The organization that judges the quality of those medical homes, the National Council on Quality Assurance, is a nonprofit group dedicated to improving health-care quality. It sets standards and criteria for the three-tiered evaluation system including access to and communication with patients, care management, electronic prescribing and test tracking.

The homes use EpicCare electronic medical records to keep better track of records.

“Using paper charting, it is harder to check on medical background and not as fast,” Kiser said. “As soon as you learn the system, it is very effective.”

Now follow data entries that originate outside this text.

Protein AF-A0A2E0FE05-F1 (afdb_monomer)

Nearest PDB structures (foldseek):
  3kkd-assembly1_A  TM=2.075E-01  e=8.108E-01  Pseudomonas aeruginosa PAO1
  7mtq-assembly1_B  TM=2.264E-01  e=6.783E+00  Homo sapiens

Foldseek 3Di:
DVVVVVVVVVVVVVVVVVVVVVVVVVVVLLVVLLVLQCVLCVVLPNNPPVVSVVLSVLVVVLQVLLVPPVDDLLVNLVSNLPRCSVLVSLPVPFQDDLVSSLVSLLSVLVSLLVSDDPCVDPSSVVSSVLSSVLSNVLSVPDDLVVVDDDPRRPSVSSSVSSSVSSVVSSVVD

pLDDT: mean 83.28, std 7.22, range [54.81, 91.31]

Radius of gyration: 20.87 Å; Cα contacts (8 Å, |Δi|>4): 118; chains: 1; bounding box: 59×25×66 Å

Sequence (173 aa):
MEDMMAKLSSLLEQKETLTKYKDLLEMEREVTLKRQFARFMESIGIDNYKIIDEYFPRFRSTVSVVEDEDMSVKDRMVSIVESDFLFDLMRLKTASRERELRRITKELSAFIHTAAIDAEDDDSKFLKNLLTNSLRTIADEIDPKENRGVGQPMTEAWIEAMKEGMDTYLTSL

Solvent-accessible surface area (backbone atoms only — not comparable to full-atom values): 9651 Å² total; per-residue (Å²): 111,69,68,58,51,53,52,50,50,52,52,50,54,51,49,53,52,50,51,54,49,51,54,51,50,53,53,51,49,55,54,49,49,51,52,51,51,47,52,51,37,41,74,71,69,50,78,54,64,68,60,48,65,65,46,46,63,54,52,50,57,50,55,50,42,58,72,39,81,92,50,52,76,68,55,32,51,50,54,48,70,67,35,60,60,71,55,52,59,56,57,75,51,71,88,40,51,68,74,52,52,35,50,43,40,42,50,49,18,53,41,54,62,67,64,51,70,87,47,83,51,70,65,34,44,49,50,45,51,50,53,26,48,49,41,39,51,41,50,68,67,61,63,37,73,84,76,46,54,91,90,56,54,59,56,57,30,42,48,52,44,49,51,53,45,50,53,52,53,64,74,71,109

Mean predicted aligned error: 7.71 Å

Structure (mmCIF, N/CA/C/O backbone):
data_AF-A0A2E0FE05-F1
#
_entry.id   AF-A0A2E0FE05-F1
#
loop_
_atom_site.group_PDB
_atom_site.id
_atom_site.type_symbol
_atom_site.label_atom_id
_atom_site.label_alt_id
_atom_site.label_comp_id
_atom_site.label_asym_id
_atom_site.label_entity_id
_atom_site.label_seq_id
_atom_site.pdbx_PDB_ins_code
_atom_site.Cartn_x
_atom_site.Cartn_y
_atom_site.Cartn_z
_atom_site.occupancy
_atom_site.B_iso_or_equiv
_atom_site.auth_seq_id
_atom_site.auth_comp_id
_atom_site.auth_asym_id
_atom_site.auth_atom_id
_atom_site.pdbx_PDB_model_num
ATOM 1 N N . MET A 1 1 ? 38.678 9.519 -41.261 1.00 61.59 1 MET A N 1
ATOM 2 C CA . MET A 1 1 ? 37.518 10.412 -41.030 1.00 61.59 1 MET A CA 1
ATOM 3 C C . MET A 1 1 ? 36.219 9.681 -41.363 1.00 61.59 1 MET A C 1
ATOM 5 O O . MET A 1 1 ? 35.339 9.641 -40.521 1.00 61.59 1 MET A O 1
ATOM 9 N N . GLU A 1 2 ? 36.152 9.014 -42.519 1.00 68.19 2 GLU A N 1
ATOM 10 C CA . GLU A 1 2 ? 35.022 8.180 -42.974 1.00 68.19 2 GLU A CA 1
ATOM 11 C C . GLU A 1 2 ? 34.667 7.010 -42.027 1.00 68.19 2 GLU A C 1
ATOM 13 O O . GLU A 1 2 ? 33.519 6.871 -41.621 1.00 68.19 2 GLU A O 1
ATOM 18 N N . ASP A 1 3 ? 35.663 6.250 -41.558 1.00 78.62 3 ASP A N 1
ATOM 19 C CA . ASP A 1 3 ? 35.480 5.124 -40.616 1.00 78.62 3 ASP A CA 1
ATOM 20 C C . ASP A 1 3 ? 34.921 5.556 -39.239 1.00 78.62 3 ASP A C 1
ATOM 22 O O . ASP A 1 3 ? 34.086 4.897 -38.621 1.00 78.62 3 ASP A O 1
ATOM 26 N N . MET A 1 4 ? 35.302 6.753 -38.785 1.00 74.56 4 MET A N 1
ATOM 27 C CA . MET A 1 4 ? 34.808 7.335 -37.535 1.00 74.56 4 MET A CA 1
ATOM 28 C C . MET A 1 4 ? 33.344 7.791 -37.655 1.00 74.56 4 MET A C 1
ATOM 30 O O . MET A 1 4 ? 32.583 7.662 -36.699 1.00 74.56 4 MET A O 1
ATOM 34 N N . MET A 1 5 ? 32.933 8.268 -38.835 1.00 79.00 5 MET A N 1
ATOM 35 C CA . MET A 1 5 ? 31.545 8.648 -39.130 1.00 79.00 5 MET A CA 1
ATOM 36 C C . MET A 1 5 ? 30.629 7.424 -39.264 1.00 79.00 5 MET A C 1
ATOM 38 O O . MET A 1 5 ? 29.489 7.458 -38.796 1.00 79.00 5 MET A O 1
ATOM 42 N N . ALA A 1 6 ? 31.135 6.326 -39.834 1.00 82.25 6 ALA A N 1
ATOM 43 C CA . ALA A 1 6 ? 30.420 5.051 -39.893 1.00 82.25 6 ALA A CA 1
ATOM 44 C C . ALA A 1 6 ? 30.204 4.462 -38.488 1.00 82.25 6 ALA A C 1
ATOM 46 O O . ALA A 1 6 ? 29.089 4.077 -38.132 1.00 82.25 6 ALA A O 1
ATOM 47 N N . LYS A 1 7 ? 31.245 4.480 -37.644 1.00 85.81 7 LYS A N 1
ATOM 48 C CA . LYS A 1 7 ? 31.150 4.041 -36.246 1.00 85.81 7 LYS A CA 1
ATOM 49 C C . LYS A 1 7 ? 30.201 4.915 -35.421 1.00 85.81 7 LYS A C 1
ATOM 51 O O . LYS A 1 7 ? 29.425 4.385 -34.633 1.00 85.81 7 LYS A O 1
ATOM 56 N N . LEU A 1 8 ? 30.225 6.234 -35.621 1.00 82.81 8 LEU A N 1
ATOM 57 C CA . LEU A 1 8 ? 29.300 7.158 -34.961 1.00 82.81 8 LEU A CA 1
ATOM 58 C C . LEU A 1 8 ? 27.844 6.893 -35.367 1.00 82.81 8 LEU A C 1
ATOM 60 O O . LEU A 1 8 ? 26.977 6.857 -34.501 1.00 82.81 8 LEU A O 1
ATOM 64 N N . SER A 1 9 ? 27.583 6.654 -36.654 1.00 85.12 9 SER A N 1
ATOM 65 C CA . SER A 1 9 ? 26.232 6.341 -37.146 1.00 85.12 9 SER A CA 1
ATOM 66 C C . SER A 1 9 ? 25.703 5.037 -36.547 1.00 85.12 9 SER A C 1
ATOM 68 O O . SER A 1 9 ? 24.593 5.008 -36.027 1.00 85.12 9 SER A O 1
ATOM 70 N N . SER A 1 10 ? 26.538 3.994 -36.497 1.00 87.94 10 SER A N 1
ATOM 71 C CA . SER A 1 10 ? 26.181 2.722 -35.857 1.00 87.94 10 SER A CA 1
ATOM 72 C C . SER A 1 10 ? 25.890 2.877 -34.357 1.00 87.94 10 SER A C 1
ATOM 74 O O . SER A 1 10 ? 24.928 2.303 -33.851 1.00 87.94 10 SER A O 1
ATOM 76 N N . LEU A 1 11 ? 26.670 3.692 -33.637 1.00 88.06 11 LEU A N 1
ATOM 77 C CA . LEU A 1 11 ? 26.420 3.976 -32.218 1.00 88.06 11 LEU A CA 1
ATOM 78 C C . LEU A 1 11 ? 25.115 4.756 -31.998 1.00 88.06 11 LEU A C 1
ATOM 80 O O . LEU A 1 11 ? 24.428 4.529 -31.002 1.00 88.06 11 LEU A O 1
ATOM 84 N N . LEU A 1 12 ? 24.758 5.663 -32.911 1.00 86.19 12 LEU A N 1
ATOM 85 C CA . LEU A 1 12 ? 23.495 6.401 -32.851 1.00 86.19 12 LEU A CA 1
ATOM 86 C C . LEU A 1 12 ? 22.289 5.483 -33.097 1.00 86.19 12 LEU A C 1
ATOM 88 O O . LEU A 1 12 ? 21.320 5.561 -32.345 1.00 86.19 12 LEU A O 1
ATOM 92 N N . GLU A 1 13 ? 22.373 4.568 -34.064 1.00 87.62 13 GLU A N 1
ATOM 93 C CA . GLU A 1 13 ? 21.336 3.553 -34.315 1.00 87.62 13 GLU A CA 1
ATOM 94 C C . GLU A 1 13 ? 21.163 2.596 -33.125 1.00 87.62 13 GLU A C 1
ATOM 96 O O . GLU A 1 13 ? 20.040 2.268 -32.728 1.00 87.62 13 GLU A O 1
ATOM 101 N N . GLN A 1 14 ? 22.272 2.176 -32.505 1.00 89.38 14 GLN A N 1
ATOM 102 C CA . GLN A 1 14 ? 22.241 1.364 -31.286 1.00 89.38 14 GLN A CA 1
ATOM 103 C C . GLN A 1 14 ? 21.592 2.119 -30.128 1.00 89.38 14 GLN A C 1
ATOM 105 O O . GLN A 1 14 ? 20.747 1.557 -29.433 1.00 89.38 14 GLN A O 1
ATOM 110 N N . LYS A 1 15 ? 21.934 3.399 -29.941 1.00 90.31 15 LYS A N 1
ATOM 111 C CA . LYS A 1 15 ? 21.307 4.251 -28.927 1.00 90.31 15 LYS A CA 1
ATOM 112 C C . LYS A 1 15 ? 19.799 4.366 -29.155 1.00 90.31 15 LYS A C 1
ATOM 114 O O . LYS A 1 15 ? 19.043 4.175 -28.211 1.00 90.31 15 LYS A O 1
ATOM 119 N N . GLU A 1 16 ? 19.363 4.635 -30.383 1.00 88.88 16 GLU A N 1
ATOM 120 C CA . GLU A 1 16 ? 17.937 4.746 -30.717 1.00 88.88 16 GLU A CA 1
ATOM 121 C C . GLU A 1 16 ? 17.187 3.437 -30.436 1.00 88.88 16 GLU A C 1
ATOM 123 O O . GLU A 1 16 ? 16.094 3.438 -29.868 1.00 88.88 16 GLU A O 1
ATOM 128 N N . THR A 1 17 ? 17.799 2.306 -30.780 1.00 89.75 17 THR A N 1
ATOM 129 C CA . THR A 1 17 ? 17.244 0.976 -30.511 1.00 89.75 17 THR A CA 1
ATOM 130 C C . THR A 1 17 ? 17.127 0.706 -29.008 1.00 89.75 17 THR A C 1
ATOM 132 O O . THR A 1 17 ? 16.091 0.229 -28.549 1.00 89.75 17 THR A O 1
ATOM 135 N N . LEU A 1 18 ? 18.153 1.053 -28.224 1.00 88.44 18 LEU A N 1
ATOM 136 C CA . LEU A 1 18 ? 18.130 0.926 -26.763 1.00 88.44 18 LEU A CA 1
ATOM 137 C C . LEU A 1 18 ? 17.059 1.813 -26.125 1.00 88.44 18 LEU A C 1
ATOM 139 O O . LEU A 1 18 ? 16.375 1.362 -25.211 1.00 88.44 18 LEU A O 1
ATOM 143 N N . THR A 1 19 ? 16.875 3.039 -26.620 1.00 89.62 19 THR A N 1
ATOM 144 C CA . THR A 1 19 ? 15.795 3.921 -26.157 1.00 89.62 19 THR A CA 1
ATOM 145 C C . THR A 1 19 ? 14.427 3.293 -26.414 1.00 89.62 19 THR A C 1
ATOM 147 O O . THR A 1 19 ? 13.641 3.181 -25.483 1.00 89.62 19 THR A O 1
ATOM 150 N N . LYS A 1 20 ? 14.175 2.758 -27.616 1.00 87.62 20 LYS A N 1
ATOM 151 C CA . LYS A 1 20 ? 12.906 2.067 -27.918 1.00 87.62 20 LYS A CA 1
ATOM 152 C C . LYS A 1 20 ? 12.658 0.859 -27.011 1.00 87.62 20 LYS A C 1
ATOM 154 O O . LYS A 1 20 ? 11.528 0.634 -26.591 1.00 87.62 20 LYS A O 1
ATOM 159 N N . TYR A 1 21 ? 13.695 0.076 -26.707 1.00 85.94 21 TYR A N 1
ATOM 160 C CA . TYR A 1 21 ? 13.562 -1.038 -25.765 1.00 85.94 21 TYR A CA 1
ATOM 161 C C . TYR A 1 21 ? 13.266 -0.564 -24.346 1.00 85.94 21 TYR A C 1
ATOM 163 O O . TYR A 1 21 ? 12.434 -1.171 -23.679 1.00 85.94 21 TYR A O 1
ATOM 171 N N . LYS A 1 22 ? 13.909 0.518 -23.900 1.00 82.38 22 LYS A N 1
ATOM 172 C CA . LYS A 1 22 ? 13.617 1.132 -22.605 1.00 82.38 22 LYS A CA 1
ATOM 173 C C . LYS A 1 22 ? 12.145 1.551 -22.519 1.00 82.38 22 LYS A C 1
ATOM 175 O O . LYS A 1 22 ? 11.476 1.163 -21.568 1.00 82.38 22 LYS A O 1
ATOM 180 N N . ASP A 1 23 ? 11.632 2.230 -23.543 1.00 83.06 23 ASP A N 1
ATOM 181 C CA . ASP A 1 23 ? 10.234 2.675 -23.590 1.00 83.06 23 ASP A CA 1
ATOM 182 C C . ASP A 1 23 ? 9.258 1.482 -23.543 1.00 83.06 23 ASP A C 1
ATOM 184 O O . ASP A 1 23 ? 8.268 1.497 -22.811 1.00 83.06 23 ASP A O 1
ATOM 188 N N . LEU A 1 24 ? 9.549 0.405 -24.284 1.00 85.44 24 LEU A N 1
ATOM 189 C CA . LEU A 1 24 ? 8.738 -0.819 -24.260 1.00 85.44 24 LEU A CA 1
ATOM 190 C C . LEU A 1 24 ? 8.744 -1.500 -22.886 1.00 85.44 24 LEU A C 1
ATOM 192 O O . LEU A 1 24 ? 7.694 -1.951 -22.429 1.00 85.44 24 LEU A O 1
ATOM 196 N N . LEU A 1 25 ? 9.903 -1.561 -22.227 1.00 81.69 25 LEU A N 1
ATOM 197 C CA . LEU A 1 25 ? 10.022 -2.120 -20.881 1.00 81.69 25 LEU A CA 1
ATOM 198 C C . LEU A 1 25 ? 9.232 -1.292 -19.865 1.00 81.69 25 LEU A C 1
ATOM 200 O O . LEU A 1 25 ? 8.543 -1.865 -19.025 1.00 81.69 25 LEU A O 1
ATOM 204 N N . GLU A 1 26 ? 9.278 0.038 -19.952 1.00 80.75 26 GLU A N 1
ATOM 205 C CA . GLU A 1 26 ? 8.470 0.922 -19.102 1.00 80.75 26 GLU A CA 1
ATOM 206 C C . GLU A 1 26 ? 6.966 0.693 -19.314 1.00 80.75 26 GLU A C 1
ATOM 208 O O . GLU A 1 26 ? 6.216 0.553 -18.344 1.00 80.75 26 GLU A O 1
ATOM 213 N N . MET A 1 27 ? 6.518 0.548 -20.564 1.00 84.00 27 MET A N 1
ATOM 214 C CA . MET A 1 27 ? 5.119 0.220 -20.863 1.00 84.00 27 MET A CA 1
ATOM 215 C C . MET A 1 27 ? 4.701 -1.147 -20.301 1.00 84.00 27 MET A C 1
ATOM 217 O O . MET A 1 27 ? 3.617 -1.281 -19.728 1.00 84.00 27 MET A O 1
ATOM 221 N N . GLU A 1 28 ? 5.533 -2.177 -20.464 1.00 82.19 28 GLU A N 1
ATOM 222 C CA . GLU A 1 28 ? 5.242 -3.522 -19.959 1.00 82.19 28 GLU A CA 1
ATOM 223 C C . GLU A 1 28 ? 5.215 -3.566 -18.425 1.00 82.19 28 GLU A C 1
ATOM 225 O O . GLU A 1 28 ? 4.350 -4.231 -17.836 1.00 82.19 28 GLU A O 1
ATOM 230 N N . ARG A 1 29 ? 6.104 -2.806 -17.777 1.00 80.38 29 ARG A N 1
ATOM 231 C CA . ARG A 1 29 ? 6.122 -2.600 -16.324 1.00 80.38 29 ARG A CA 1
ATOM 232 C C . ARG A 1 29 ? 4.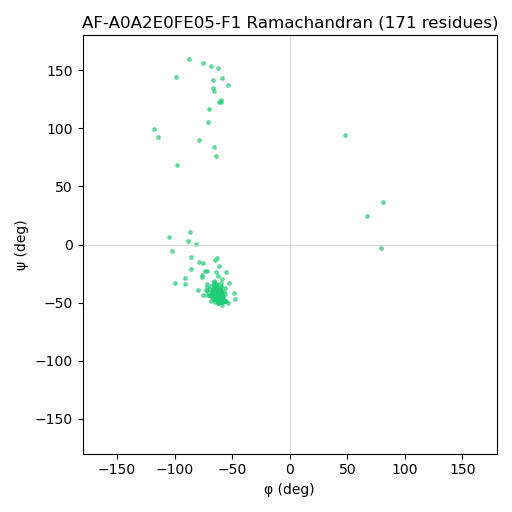809 -1.994 -15.837 1.00 80.38 29 ARG A C 1
ATOM 234 O O . ARG A 1 29 ? 4.166 -2.583 -14.971 1.00 80.38 29 ARG A O 1
ATOM 241 N N . GLU A 1 30 ? 4.356 -0.894 -16.435 1.00 83.25 30 GLU A N 1
ATOM 242 C CA . GLU A 1 30 ? 3.089 -0.243 -16.061 1.00 83.25 30 GLU A CA 1
ATOM 243 C C . GLU A 1 30 ? 1.879 -1.175 -16.240 1.00 83.25 30 GLU A C 1
ATOM 245 O O . GLU A 1 30 ? 1.024 -1.293 -15.357 1.00 83.25 30 GLU A O 1
ATOM 250 N N . VAL A 1 31 ? 1.824 -1.924 -17.347 1.00 87.12 31 VAL A N 1
ATOM 251 C CA . VAL A 1 31 ? 0.764 -2.922 -17.577 1.00 87.12 31 VAL A CA 1
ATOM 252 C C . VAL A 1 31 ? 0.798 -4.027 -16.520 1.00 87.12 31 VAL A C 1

Landon Godfrey, communications director for St. Joseph, said the move was a good one for the hospital.

“We see it as a huge opportunity,” he said. “We’re asking patients to have a role in their own health.”

St. Joseph Medical Center is using this new patient-tracking approach for several reasons, one of the largest being that charity care has grown in leaps and bounds in the last several years. 

According to Kiser, charity care costs doubled in 2010, doubled again in 2012 and tripled in 2013.

A patient-centered medical home places some burden of keeping healthy on the patient but tracks progress with long-term diseases like diabetes to reduce repeat visits and high costs.

Much of St. Joseph’s care goes toward Medicare, Medicaid and Indian Health Services patients. The charity care was becoming unsustainable, Kiser said.

“This method will be less costly for patient care,” he said. “We will be the pilot for Western Montana. We are held to a high standard in Providence to provide evidence-based medicine.”